Homecoming Part 2: Remembering.

Remembering. I miss her. This morning I actually rolled over and went to send her a text. It's been 8 months: somedays my heart understands and sometimes it has to be reminded once again of the whole disgusting tragedy. Being here, walking through and around the stage that our friendship was played out upon makes the hole all the more noticeable. My most vivid memories of her are in the summer months, so now that the air is once again warm and fragrant her absence seems even more incongruous. I found a bunch of messages with flight details on last night - I'd completely forgotten about our American road-trip. We were going to church-hop across the states, ending up in L.A to attend Mosaic. We were going to drive a Lorelai-inspired jeep, by college hoodies and take super hot photos of ourselves on a californian beach.

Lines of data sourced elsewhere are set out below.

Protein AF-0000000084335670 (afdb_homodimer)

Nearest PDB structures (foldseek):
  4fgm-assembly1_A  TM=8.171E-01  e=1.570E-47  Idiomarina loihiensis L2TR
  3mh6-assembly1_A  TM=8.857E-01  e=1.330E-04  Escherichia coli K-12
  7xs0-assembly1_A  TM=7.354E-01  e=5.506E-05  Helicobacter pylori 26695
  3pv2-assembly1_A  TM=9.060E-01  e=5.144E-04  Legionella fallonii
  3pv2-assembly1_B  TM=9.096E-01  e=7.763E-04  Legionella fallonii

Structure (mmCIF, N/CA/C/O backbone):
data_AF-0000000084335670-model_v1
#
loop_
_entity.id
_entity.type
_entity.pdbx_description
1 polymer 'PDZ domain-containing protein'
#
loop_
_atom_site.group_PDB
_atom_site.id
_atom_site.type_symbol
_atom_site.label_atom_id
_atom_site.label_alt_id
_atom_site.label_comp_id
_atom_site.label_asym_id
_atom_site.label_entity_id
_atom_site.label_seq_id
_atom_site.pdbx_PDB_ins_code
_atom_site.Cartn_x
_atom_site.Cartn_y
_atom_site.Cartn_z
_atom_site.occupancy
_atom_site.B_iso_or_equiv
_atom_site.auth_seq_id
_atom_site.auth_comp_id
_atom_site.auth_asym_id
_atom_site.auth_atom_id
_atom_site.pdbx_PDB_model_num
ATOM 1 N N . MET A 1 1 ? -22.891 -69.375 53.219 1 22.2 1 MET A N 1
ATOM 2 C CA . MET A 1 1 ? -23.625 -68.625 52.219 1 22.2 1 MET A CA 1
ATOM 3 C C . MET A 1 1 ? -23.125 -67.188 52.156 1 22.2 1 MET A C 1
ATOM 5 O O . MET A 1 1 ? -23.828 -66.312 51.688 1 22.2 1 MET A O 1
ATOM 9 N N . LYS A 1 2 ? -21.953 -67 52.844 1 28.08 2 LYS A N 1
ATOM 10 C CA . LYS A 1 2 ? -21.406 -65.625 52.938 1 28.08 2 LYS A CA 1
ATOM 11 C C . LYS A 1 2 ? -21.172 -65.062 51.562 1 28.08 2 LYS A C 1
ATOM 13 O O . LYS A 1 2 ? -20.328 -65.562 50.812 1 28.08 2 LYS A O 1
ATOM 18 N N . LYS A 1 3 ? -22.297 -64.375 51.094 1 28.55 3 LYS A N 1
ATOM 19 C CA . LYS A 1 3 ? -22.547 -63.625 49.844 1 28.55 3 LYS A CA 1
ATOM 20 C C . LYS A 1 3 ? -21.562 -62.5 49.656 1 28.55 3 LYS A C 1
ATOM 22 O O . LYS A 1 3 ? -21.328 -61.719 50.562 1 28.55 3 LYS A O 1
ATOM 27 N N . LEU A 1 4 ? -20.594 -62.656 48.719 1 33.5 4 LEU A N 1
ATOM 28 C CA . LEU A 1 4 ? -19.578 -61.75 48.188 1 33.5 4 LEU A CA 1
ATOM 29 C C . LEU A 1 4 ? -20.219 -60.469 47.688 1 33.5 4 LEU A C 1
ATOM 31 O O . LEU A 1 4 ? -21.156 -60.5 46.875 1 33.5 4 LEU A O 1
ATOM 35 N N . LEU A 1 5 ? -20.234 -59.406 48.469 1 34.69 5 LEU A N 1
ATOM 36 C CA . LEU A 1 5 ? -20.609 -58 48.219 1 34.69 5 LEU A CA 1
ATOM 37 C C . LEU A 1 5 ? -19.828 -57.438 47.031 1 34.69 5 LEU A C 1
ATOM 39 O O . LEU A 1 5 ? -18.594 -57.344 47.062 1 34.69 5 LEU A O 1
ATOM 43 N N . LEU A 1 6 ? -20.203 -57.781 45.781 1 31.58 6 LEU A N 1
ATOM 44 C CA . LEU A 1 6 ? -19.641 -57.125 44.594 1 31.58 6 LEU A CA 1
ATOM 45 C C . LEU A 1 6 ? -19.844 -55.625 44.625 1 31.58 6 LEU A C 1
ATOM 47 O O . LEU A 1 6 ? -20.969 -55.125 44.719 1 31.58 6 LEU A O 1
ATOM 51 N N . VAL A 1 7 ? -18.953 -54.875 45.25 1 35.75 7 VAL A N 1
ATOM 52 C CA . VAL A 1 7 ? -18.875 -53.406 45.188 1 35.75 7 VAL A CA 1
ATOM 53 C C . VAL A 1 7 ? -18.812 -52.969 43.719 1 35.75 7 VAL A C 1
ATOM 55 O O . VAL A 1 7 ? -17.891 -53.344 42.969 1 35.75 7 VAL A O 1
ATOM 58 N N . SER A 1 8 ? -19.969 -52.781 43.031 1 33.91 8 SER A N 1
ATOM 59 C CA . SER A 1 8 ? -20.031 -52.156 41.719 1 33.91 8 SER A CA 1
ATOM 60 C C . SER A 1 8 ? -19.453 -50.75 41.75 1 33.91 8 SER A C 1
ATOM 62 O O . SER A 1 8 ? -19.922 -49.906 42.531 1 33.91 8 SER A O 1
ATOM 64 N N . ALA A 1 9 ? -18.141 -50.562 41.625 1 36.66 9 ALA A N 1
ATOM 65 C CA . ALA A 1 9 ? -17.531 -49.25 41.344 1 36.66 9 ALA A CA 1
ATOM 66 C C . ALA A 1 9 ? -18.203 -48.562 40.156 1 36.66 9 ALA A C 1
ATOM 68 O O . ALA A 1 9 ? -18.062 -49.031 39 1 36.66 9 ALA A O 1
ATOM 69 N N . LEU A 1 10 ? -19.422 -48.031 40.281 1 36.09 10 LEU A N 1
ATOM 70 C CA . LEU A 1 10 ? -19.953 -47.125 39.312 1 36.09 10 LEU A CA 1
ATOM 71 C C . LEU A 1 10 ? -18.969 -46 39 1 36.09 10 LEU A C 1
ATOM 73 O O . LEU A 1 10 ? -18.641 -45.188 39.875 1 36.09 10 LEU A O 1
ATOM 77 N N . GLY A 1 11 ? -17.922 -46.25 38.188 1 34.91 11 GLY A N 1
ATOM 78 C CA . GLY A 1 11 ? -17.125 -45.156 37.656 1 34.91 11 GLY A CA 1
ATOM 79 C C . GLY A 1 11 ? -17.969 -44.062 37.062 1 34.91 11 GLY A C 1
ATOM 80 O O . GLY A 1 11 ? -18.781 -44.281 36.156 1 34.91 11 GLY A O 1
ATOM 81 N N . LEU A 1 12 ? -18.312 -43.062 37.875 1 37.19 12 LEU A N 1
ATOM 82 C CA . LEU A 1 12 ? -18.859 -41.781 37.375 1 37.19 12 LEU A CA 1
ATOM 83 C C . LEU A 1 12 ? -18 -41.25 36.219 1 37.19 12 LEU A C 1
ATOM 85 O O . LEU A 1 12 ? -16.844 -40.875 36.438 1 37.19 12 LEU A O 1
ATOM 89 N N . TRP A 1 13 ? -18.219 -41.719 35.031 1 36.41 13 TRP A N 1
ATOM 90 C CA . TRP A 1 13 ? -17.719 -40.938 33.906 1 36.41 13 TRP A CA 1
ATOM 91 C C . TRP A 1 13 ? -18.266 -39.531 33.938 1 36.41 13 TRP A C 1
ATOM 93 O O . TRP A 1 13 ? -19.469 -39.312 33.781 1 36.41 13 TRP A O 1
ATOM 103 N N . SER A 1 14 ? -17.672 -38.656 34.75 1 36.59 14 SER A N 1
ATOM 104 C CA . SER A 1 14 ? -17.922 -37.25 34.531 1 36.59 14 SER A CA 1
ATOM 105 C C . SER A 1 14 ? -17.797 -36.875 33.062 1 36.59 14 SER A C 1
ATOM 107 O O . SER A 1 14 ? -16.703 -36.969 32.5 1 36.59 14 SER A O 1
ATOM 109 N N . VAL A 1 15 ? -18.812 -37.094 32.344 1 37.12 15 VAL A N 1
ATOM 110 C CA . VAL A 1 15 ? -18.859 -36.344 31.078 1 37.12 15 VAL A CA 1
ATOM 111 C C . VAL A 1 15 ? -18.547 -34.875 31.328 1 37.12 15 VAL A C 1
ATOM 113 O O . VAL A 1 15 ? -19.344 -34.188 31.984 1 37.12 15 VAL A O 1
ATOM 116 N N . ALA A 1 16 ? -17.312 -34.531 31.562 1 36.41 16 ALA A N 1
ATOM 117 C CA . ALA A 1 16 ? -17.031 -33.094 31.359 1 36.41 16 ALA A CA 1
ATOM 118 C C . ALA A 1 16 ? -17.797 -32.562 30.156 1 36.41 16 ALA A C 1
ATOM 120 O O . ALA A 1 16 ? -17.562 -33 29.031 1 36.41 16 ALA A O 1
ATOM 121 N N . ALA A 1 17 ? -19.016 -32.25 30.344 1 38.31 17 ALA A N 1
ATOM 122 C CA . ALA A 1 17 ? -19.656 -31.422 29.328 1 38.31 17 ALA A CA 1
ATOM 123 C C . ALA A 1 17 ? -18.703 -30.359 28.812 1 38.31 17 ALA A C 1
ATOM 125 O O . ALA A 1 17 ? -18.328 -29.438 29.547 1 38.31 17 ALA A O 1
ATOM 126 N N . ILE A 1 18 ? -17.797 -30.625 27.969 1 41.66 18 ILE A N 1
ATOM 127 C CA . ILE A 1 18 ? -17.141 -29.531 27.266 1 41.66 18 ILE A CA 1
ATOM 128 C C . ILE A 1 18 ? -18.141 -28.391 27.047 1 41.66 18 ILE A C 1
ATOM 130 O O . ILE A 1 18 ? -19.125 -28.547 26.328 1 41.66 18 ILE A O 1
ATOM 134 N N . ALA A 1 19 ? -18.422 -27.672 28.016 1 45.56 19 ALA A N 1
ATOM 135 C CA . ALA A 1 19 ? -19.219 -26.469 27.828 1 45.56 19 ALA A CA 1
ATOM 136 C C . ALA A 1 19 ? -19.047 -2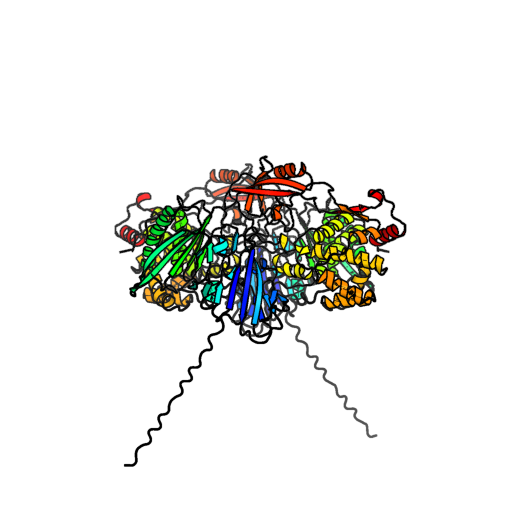5.891 26.422 1 45.56 19 ALA A C 1
ATOM 138 O O . ALA A 1 19 ? -17.938 -25.531 26.031 1 45.56 19 ALA A O 1
ATOM 139 N N . GLN A 1 20 ? -19.844 -26.344 25.562 1 60.56 20 GLN A N 1
ATOM 140 C CA . GLN A 1 20 ? -19.797 -25.797 24.203 1 60.56 20 GLN A CA 1
ATOM 141 C C . GLN A 1 20 ? -19.594 -24.281 24.234 1 60.56 20 GLN A C 1
ATOM 143 O O . GLN A 1 20 ? -20.359 -23.562 24.875 1 60.56 20 GLN A O 1
ATOM 148 N N . GLU A 1 21 ? -18.422 -23.734 23.859 1 78.31 21 GLU A N 1
ATOM 149 C CA . GLU A 1 21 ? -18.156 -22.297 23.812 1 78.31 21 GLU A CA 1
ATOM 150 C C . GLU A 1 21 ? -19.281 -21.547 23.078 1 78.31 21 GLU A C 1
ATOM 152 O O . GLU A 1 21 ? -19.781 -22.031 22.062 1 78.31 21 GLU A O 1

I know I can still do these things. Her death doesn't restrict or limit my experiences, nor does it limit the person I can become, but I know that when I stand on that beach with my toes all grainy with sand, I'll be sad. I'll want her there with me. I will feel bitter. It will seem so unfair not to share that moment with her. I still can't believe she's gone. I'm still waiting on a text,still anticipating her laugh, still expecting her to walk through my door any minute. The cycles/stages of grief are so no linear, they're like a big knot or a spirally doodle: confusing, frustrating and unexpected.

Yet one thing I have noticed about grief, is how it can bring communities closer together. I look at us, Annie's friends, and how we value our friendships so much more: we belong to each other. When she died our world's were shaken and a hole was shovelled into our lives and our friendship group, but instead of falling into it, we reach across it. When one of us is slipping over the edge, we hold on tighter, we send more texts, make more calls, hop on trains and pray harder. There is a quiet understanding, a silent yet reassuring acknowledgement of our shared pain whenever we come together. But with this shared anguish, there is also a shared hope for our faith tells us that we will see her again. What a day that will be. What a glorious, beautiful day that will be.